# Some P.godefroyae/leucochilum



## werner.freitag (Jun 22, 2020)

Pictures of blooming P.godefroyae or leucochilum. Most are probabely from nature, the last one is from J




oe Orchids in ChiangMai.


----------



## KateL (Jun 22, 2020)

Very nice, particularly the last one.


----------



## werner.freitag (Jun 22, 2020)

the last one is the result of breeding from Joe Orchids
Joe is a nice guy , speaking English and breeding Brachys for ages, there are many better ones
all the others are probabely collected


----------



## GuRu (Jun 23, 2020)

All are very nice but the last one is a keeper.


----------



## Guldal (Jun 23, 2020)

GuRu said:


> All are very nice but the last one is a keeper.


Who am I to disagree!


----------



## DrLeslieEe (Jun 24, 2020)

This goes to show that selectively bred ones are superior in shape and size (and ease of growth comparably) and that we no longer need to pillage through the jungles to collect the natural population.

Hint hint nudge nudge to native local collectors.


----------



## werner.freitag (Jun 24, 2020)

yes, the bred ones are better regarding the flowers.

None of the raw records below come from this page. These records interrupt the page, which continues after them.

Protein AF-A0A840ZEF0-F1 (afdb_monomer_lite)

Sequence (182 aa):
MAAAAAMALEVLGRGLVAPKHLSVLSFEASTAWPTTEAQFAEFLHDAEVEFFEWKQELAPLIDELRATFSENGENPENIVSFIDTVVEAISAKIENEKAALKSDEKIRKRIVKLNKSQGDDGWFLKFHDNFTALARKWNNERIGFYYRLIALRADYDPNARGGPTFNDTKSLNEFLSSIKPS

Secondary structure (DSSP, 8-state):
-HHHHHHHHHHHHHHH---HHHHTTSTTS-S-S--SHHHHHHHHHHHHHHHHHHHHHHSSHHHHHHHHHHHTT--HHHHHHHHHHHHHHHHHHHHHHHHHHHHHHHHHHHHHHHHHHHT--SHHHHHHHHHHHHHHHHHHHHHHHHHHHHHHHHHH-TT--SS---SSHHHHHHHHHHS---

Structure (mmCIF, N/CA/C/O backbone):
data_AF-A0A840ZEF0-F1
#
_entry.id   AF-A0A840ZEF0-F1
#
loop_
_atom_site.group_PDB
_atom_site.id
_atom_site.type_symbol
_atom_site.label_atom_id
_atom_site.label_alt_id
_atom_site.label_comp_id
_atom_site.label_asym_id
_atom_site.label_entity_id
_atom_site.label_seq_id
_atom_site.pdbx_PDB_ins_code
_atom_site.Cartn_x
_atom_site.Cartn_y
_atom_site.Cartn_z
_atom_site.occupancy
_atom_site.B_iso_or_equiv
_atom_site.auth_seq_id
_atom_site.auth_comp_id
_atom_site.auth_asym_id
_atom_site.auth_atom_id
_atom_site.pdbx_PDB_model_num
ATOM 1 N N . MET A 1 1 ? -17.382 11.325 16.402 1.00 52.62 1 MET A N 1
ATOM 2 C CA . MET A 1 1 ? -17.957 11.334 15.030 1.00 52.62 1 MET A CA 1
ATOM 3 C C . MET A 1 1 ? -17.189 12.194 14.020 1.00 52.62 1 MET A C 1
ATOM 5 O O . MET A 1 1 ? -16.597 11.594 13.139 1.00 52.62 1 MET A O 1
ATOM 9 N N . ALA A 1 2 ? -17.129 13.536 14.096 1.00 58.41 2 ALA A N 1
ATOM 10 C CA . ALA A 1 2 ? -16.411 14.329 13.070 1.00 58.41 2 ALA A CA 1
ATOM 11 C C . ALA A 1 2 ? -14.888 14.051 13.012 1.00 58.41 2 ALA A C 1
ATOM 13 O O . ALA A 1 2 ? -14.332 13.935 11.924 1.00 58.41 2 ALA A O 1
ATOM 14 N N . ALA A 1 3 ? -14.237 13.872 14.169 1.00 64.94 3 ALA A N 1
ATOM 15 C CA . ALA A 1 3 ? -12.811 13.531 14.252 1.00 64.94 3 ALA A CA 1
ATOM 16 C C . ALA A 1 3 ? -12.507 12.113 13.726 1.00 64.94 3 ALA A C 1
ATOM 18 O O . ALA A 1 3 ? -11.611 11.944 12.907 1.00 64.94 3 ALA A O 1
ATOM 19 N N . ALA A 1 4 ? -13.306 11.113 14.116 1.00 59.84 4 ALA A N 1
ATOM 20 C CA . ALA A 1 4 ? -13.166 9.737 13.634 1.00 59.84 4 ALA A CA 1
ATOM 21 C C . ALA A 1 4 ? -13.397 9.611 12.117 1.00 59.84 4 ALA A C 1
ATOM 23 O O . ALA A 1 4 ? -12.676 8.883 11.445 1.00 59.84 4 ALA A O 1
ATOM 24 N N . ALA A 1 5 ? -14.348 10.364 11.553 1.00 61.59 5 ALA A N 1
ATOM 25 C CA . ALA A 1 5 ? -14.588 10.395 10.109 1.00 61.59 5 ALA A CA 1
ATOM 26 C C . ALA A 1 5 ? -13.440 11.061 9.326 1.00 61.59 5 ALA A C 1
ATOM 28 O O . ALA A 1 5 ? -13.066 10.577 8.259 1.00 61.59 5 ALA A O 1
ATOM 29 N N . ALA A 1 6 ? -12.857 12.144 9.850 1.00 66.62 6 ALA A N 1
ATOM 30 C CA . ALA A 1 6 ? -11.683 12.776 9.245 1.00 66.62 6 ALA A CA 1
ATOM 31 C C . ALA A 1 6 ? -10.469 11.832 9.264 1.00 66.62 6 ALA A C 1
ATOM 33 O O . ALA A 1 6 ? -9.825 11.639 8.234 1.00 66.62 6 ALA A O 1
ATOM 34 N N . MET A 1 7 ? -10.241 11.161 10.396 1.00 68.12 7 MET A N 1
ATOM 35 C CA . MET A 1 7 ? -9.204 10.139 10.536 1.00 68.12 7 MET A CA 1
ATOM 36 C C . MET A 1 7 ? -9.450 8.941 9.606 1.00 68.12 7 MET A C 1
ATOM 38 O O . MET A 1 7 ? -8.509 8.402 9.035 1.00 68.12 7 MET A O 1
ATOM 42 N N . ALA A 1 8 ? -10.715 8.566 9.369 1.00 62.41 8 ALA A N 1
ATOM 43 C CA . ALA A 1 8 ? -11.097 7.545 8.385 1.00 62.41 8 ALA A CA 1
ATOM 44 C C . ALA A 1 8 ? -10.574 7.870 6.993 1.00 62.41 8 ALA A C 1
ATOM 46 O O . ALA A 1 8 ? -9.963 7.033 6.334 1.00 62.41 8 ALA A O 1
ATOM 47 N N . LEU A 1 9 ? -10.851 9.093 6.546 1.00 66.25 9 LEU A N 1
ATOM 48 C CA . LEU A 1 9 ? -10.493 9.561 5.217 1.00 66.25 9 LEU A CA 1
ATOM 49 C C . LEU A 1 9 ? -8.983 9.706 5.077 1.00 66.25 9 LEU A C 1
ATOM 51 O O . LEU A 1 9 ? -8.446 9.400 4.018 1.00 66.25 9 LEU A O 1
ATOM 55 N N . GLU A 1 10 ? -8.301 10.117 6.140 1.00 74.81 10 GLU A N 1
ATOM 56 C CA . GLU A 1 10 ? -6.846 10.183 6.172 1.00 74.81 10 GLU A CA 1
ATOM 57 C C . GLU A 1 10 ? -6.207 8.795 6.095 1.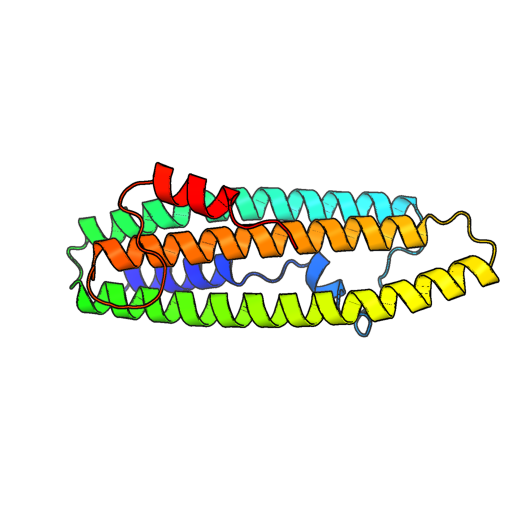00 74.81 10 GLU A C 1
ATOM 59 O O . GLU A 1 10 ? -5.338 8.563 5.259 1.00 74.81 10 GLU A O 1
ATOM 64 N N . VAL A 1 11 ? -6.680 7.845 6.897 1.00 71.38 11 VAL A N 1
ATOM 65 C CA . VAL A 1 11 ? -6.183 6.465 6.923 1.00 71.38 11 VAL A CA 1
ATOM 66 C C . VAL A 1 11 ? -6.458 5.743 5.607 1.00 71.38 11 VAL A C 1
ATOM 68 O O . VAL A 1 11 ? -5.558 5.113 5.049 1.00 71.38 11 VAL A O 1
ATOM 71 N N . LEU A 1 12 ? -7.682 5.857 5.083 1.00 68.50 12 LEU A N 1
ATOM 72 C CA . LEU A 1 12 ? -8.038 5.335 3.765 1.00 68.50 12 LEU A CA 1
ATOM 73 C C . LEU A 1 12 ? -7.197 6.002 2.687 1.00 68.50 12 LEU A C 1
ATOM 75 O O . LEU A 1 12 ? -6.630 5.306 1.855 1.00 68.50 12 LEU A O 1
ATOM 79 N N . GLY A 1 13 ? -7.080 7.328 2.717 1.00 73.69 13 GLY A N 1
ATOM 80 C CA . GLY A 1 13 ? -6.274 8.095 1.777 1.00 73.69 13 GLY A CA 1
ATOM 81 C C . GLY A 1 13 ? -4.838 7.594 1.757 1.00 73.69 13 GLY A C 1
ATOM 82 O O . GLY A 1 13 ? -4.392 7.086 0.735 1.00 73.69 13 GLY A O 1
ATOM 83 N N . ARG A 1 14 ? -4.143 7.644 2.897 1.00 77.81 14 ARG A N 1
ATOM 84 C CA . ARG A 1 14 ? -2.743 7.220 3.031 1.00 77.81 14 ARG A CA 1
ATOM 85 C C . ARG A 1 14 ? -2.551 5.745 2.691 1.00 77.81 14 ARG A C 1
ATOM 87 O O . ARG A 1 14 ? -1.654 5.415 1.924 1.00 77.81 14 ARG A O 1
ATOM 94 N N . GLY A 1 15 ? -3.410 4.849 3.171 1.00 71.50 15 GLY A N 1
ATOM 95 C CA . GLY A 1 15 ? -3.304 3.421 2.864 1.00 71.50 15 GLY A CA 1
ATOM 96 C C . GLY A 1 15 ? -3.604 3.073 1.396 1.00 71.50 15 GLY A C 1
ATOM 97 O O . GLY A 1 15 ? -3.017 2.132 0.851 1.00 71.50 15 GLY A O 1
ATOM 98 N N . LEU A 1 16 ? -4.484 3.830 0.732 1.00 72.56 16 LEU A N 1
ATOM 99 C CA . LEU A 1 16 ? -4.876 3.613 -0.666 1.00 72.56 16 LEU A CA 1
ATOM 100 C C . LEU A 1 16 ? -4.064 4.419 -1.677 1.00 72.56 16 LEU A C 1
ATOM 102 O O . LEU A 1 16 ? -4.176 4.102 -2.868 1.00 72.56 16 LEU A O 1
ATOM 106 N N . VAL A 1 17 ? -3.283 5.421 -1.239 1.00 72.56 17 VAL A N 1
ATOM 107 C CA . VAL A 1 17 ? -2.500 6.299 -2.120 1.00 72.56 17 VAL A CA 1
ATOM 108 C C . VAL A 1 17 ? -1.803 5.446 -3.171 1.00 72.56 17 VAL A C 1
ATOM 110 O O . VAL A 1 17 ? -1.030 4.526 -2.880 1.00 72.56 17 VAL A O 1
ATOM 113 N N . ALA A 1 18 ? -2.182 5.724 -4.418 1.00 61.19 18 ALA A N 1
ATOM 114 C CA . ALA A 1 18 ? -1.493 5.241 -5.589 1.00 61.19 18 ALA A CA 1
ATOM 115 C C . ALA A 1 18 ? -0.351 6.229 -5.832 1.00 61.19 18 ALA A C 1
ATOM 117 O O . ALA A 1 18 ? -0.631 7.406 -6.065 1.00 61.19 18 ALA A O 1
ATOM 118 N N . PRO A 1 19 ? 0.906 5.784 -5.769 1.00 60.59 19 PRO A N 1
ATOM 119 C CA . PRO A 1 19 ? 2.033 6.695 -5.923 1.00 60.59 19 PRO A CA 1
ATOM 120 C C . PRO A 1 19 ? 2.002 7.287 -7.313 1.00 60.59 19 PRO A C 1
ATOM 122 O O . PRO A 1 19 ? 1.678 6.586 -8.283 1.00 60.59 19 PRO A O 1
ATOM 125 N N . LYS A 1 20 ? 2.358 8.562 -7.424 1.00 64.50 20 LYS A N 1
ATOM 126 C CA . LYS A 1 20 ? 2.369 9.265 -8.707 1.00 64.50 20 LYS A CA 1
ATOM 127 C C . LYS A 1 20 ? 3.214 8.487 -9.715 1.00 64.50 20 LYS A C 1
ATOM 129 O O . LYS A 1 20 ? 2.760 8.241 -10.833 1.00 64.50 20 LYS A O 1
ATOM 134 N N . HIS A 1 21 ? 4.370 7.990 -9.279 1.00 62.06 21 HIS A N 1
ATOM 135 C CA . HIS A 1 21 ? 5.296 7.229 -10.115 1.00 62.06 21 HIS A CA 1
ATOM 136 C C . HIS A 1 21 ? 4.880 5.758 -10.330 1.00 62.06 21 HIS A C 1
ATOM 138 O O . HIS A 1 21 ? 5.251 5.175 -11.345 1.00 62.06 21 HIS A O 1
ATOM 144 N N . LEU A 1 22 ? 4.035 5.168 -9.467 1.00 58.25 22 LEU A N 1
ATOM 145 C CA . LEU A 1 22 ? 3.419 3.848 -9.707 1.00 58.25 22 LEU A CA 1
ATOM 146 C C . LEU A 1 22 ? 2.178 3.925 -10.608 1.00 58.25 22 LEU A C 1
ATOM 148 O O . LEU A 1 22 ? 1.856 2.938 -11.248 1.00 58.25 22 LEU A O 1
ATOM 152 N N . SER A 1 23 ? 1.477 5.055 -10.726 1.00 52.16 23 SER A N 1
ATOM 153 C CA . SER A 1 23 ? 0.362 5.183 -11.688 1.00 52.16 23 SER A CA 1
ATOM 154 C C . SER A 1 23 ? 0.820 5.018 -13.152 1.00 52.16 23 SER A C 1
ATOM 156 O O . SER A 1 23 ? 0.083 4.508 -14.001 1.00 52.16 23 SER A O 1
ATOM 158 N N . VAL A 1 24 ? 2.096 5.328 -13.406 1.00 46.72 24 VAL A N 1
ATOM 159 C CA . VAL A 1 24 ? 2.817 5.122 -14.672 1.00 46.72 24 VAL A CA 1
ATOM 160 C C . VAL A 1 24 ? 3.058 3.625 -14.973 1.00 46.72 24 VAL A C 1
ATOM 162 O O . VAL A 1 24 ? 3.398 3.278 -16.101 1.00 46.72 24 VAL A O 1
ATOM 165 N N . LEU A 1 25 ? 2.813 2.713 -14.013 1.00 47.12 25 LEU A N 1
ATOM 166 C CA . LEU A 1 25 ? 2.930 1.251 -14.183 1.00 47.12 25 LEU A CA 1
ATOM 167 C C . LEU A 1 25 ? 1.902 0.619 -15.103 1.00 47.12 25 LEU A C 1
ATOM 169 O O . LEU A 1 25 ? 2.070 -0.534 -15.508 1.00 47.12 25 LEU A O 1
ATOM 173 N N . SER A 1 26 ? 0.811 1.315 -15.409 1.00 50.06 26 SER A N 1
ATOM 174 C CA . SER A 1 26 ? -0.017 0.850 -16.507 1.00 50.06 26 SER A CA 1
ATOM 175 C C . SER A 1 26 ? 0.783 1.094 -17.785 1.00 50.06 26 SER A C 1
ATOM 177 O O . SER A 1 26 ? 0.946 2.221 -18.236 1.00 50.06 26 SER A O 1
ATOM 179 N N . PHE A 1 27 ? 1.333 0.016 -18.349 1.00 41.62 27 PHE A N 1
ATOM 1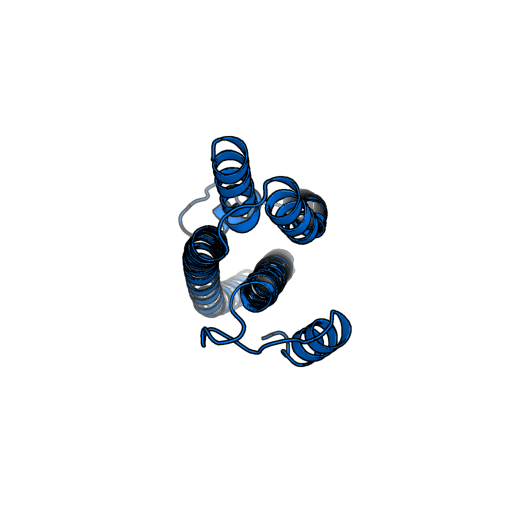80 C CA . PHE A 1 27 ? 2.123 0.012 -19.588 1.00 41.62 27 PHE A CA 1
ATOM 181 C C . PHE A 1 27 ? 1.430 0.766 -20.745 1.00 41.62 27 PHE A C 1
ATOM 183 O O . PHE A 1 27 ? 2.077 1.202 -21.690 1.00 41.62 27 PHE A O 1
ATOM 190 N N . GLU A 1 28 ? 0.109 0.946 -20.658 1.00 40.69 28 GLU A N 1
ATOM 191 C CA . GLU A 1 28 ? -0.727 1.675 -21.613 1.00 40.69 28 GLU A CA 1
ATOM 192 C C . GLU A 1 28 ? -0.743 3.208 -21.416 1.00 40.69 28 GLU A C 1
ATOM 194 O O . GLU A 1 28 ? -1.149 3.920 -22.329 1.00 40.69 28 GLU A O 1
ATOM 199 N N . ALA A 1 29 ? -0.297 3.749 -20.275 1.00 41.03 29 ALA A N 1
ATOM 200 C CA . ALA A 1 29 ? -0.582 5.136 -19.887 1.00 41.03 29 ALA A CA 1
ATOM 201 C C . ALA A 1 29 ? 0.513 6.177 -20.166 1.00 41.03 29 ALA A C 1
ATOM 203 O O . ALA A 1 29 ? 0.385 7.302 -19.688 1.00 41.03 29 ALA A O 1
ATOM 204 N N . SER A 1 30 ? 1.598 5.883 -20.888 1.00 41.25 30 SER A N 1
ATOM 205 C CA . SER A 1 30 ? 2.723 6.824 -20.841 1.00 41.25 30 SER A CA 1
ATOM 206 C C . SER A 1 30 ? 3.579 6.888 -22.106 1.00 41.25 30 SER A C 1
ATOM 208 O O . SER A 1 30 ? 4.413 6.038 -22.390 1.00 41.25 30 SER A O 1
ATOM 210 N N . THR A 1 31 ? 3.437 8.006 -22.814 1.00 43.78 31 THR A N 1
ATOM 211 C CA . THR A 1 31 ? 4.473 8.626 -23.655 1.00 43.78 31 THR A CA 1
ATOM 212 C C . THR A 1 31 ? 5.547 9.343 -22.816 1.00 43.78 31 THR A C 1
ATOM 214 O O . THR A 1 31 ? 6.360 10.075 -23.370 1.00 43.78 31 THR A O 1
ATOM 217 N N . ALA A 1 32 ? 5.536 9.177 -21.486 1.00 52.88 32 ALA A N 1
ATOM 218 C CA . ALA A 1 32 ? 6.403 9.845 -20.514 1.00 52.88 32 ALA A CA 1
ATOM 219 C C . ALA A 1 32 ? 7.381 8.877 -19.816 1.00 52.88 32 ALA A C 1
ATOM 221 O O . ALA A 1 32 ? 7.910 9.196 -18.753 1.00 52.88 32 ALA A O 1
ATOM 222 N N . TRP A 1 33 ? 7.612 7.683 -20.380 1.00 62.31 33 TRP A N 1
ATOM 223 C CA . TRP A 1 33 ? 8.653 6.783 -19.874 1.00 62.31 33 TRP A CA 1
ATOM 224 C C . TRP A 1 33 ? 10.022 7.461 -20.005 1.00 62.31 33 TRP A C 1
ATOM 226 O O . TRP A 1 33 ? 10.263 8.129 -21.016 1.00 62.31 33 TRP A O 1
ATOM 236 N N . PRO A 1 34 ? 10.931 7.273 -19.031 1.00 66.81 34 PRO A N 1
ATOM 237 C CA . PRO A 1 34 ? 12.315 7.690 -19.183 1.00 66.81 34 PRO A CA 1
ATOM 238 C C . PRO A 1 34 ? 12.891 7.147 -20.493 1.00 66.81 34 PRO A C 1
ATOM 240 O O . PRO A 1 34 ? 12.825 5.948 -20.765 1.00 66.81 34 PRO A O 1
ATOM 243 N N . THR A 1 35 ? 13.437 8.037 -21.316 1.00 71.94 35 THR A N 1
ATOM 244 C CA . THR A 1 35 ? 14.007 7.679 -22.627 1.00 71.94 35 THR A CA 1
ATOM 245 C C . THR A 1 35 ? 15.521 7.501 -22.578 1.00 71.94 35 THR A C 1
ATOM 247 O O . THR A 1 35 ? 16.122 7.038 -23.545 1.00 71.94 35 THR A O 1
ATOM 250 N N . THR A 1 36 ? 16.137 7.849 -21.446 1.00 79.75 36 THR A N 1
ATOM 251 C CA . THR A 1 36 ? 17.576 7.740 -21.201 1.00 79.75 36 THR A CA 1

For P.godefroyae, niveum and bellatulum there is no difference in ease of growth here.
I got them all years ago on markets and shows. Now there are less collected plants offered, according to what I recognize.
The collectors were poor hilltribe guys , giving a sh... on breeding. They need income.

but its different with new species ! I am sure the collectors are sent to get as many as possible then and Thais are a big part of this game.
all newly discovered paphs from this region are available. Prof. Averyanow mentioned it in his publications.


----------



## BrucherT (Jun 24, 2020)

I like upper left and lower right best.


----------



## Guldal (Jun 25, 2020)

I love Little Red Ridinghood at the bottom! Excellent form and gorgeous colouring!


----------



## werner.freitag (Jun 27, 2020)

just got a leucochilum from a Bangkok grower days ago, bare root and with a bud.
its opening now and the best in my collection


----------



## Ozpaph (Jun 28, 2020)

that is a beauty!


----------



## GuRu (Jun 28, 2020)

Ozpaph said:


> that is a beauty!



Yeah, can't contradict!


----------



## DrLeslieEe (Jun 28, 2020)

Great shape!! Love it!


----------



## Hien (Jun 28, 2020)

werner.freitag said:


> just got a leucochilum from a Bangkok grower days ago, bare root and with a bud.
> its opening now and the best in my collectionView attachment 20983


They all very nice, but the dark one and the last one are very good. Are you hooked by godefroyae/leucochilum like me ?


----------



## werner.freitag (Jun 29, 2020)

it was easy to get them , when I came here
now I have many, just trying to get some with better shape/color from breeding


----------



## DrLeslieEe (Jun 29, 2020)

Thailand has taken off with godefroyae and leucochilum breeding, competing with Japan and Taiwan, esp with the dark color ones like reds and blacks. The sizes of a few normal types have also dramatically increased to 14-16 cm (normal is 10 cm) in natural spread !!!


----------



## blondie (Jun 29, 2020)

They are all nice, but the last one is stunning


----------



## Don I (Jun 29, 2020)

I never get tired of seeing these.
Don


----------



## werner.freitag (Jun 29, 2020)

DrLeslieEe said:


> Thailand has taken off with godefroyae and leucochilum breeding, competing with Japan and Taiwan, esp with the dark color ones like reds and blacks. The sizes of a few normal types have also dramatically increased to 14-16 cm (normal is 10 cm) in natural spread !!!


2 remarks

-its not easy to get good contacts to Thai growers , language problemx , sometimes kind of rassism , etc. overpricing , we are ATMs for most asians
- back to the Paphs: how do they get this heavy substabce of the flowers ? touch and feel the difference


----------



## DrLeslieEe (Jun 30, 2020)

werner.freitag said:


> 2 remarks
> 
> -its not easy to get good contacts to Thai growers , language problemx , sometimes kind of rassism , etc. overpricing , we are ATMs for most asians
> - back to the Paphs: how do they get this heavy substabce of the flowers ? touch and feel the difference


You mean because you are 'farang' (foreigner), they give you a different price and also not very cooperative? I would think because you are 'ATM's', you will be preferred customer.

Heavy substance is inherent in these brachys. Selective breeding improves it over time.


----------



## Guldal (Jun 30, 2020)

Concerning your new, Bangkok leucochillum: if you ever need a clonal name for it, may I propose 'Harmony'!


----------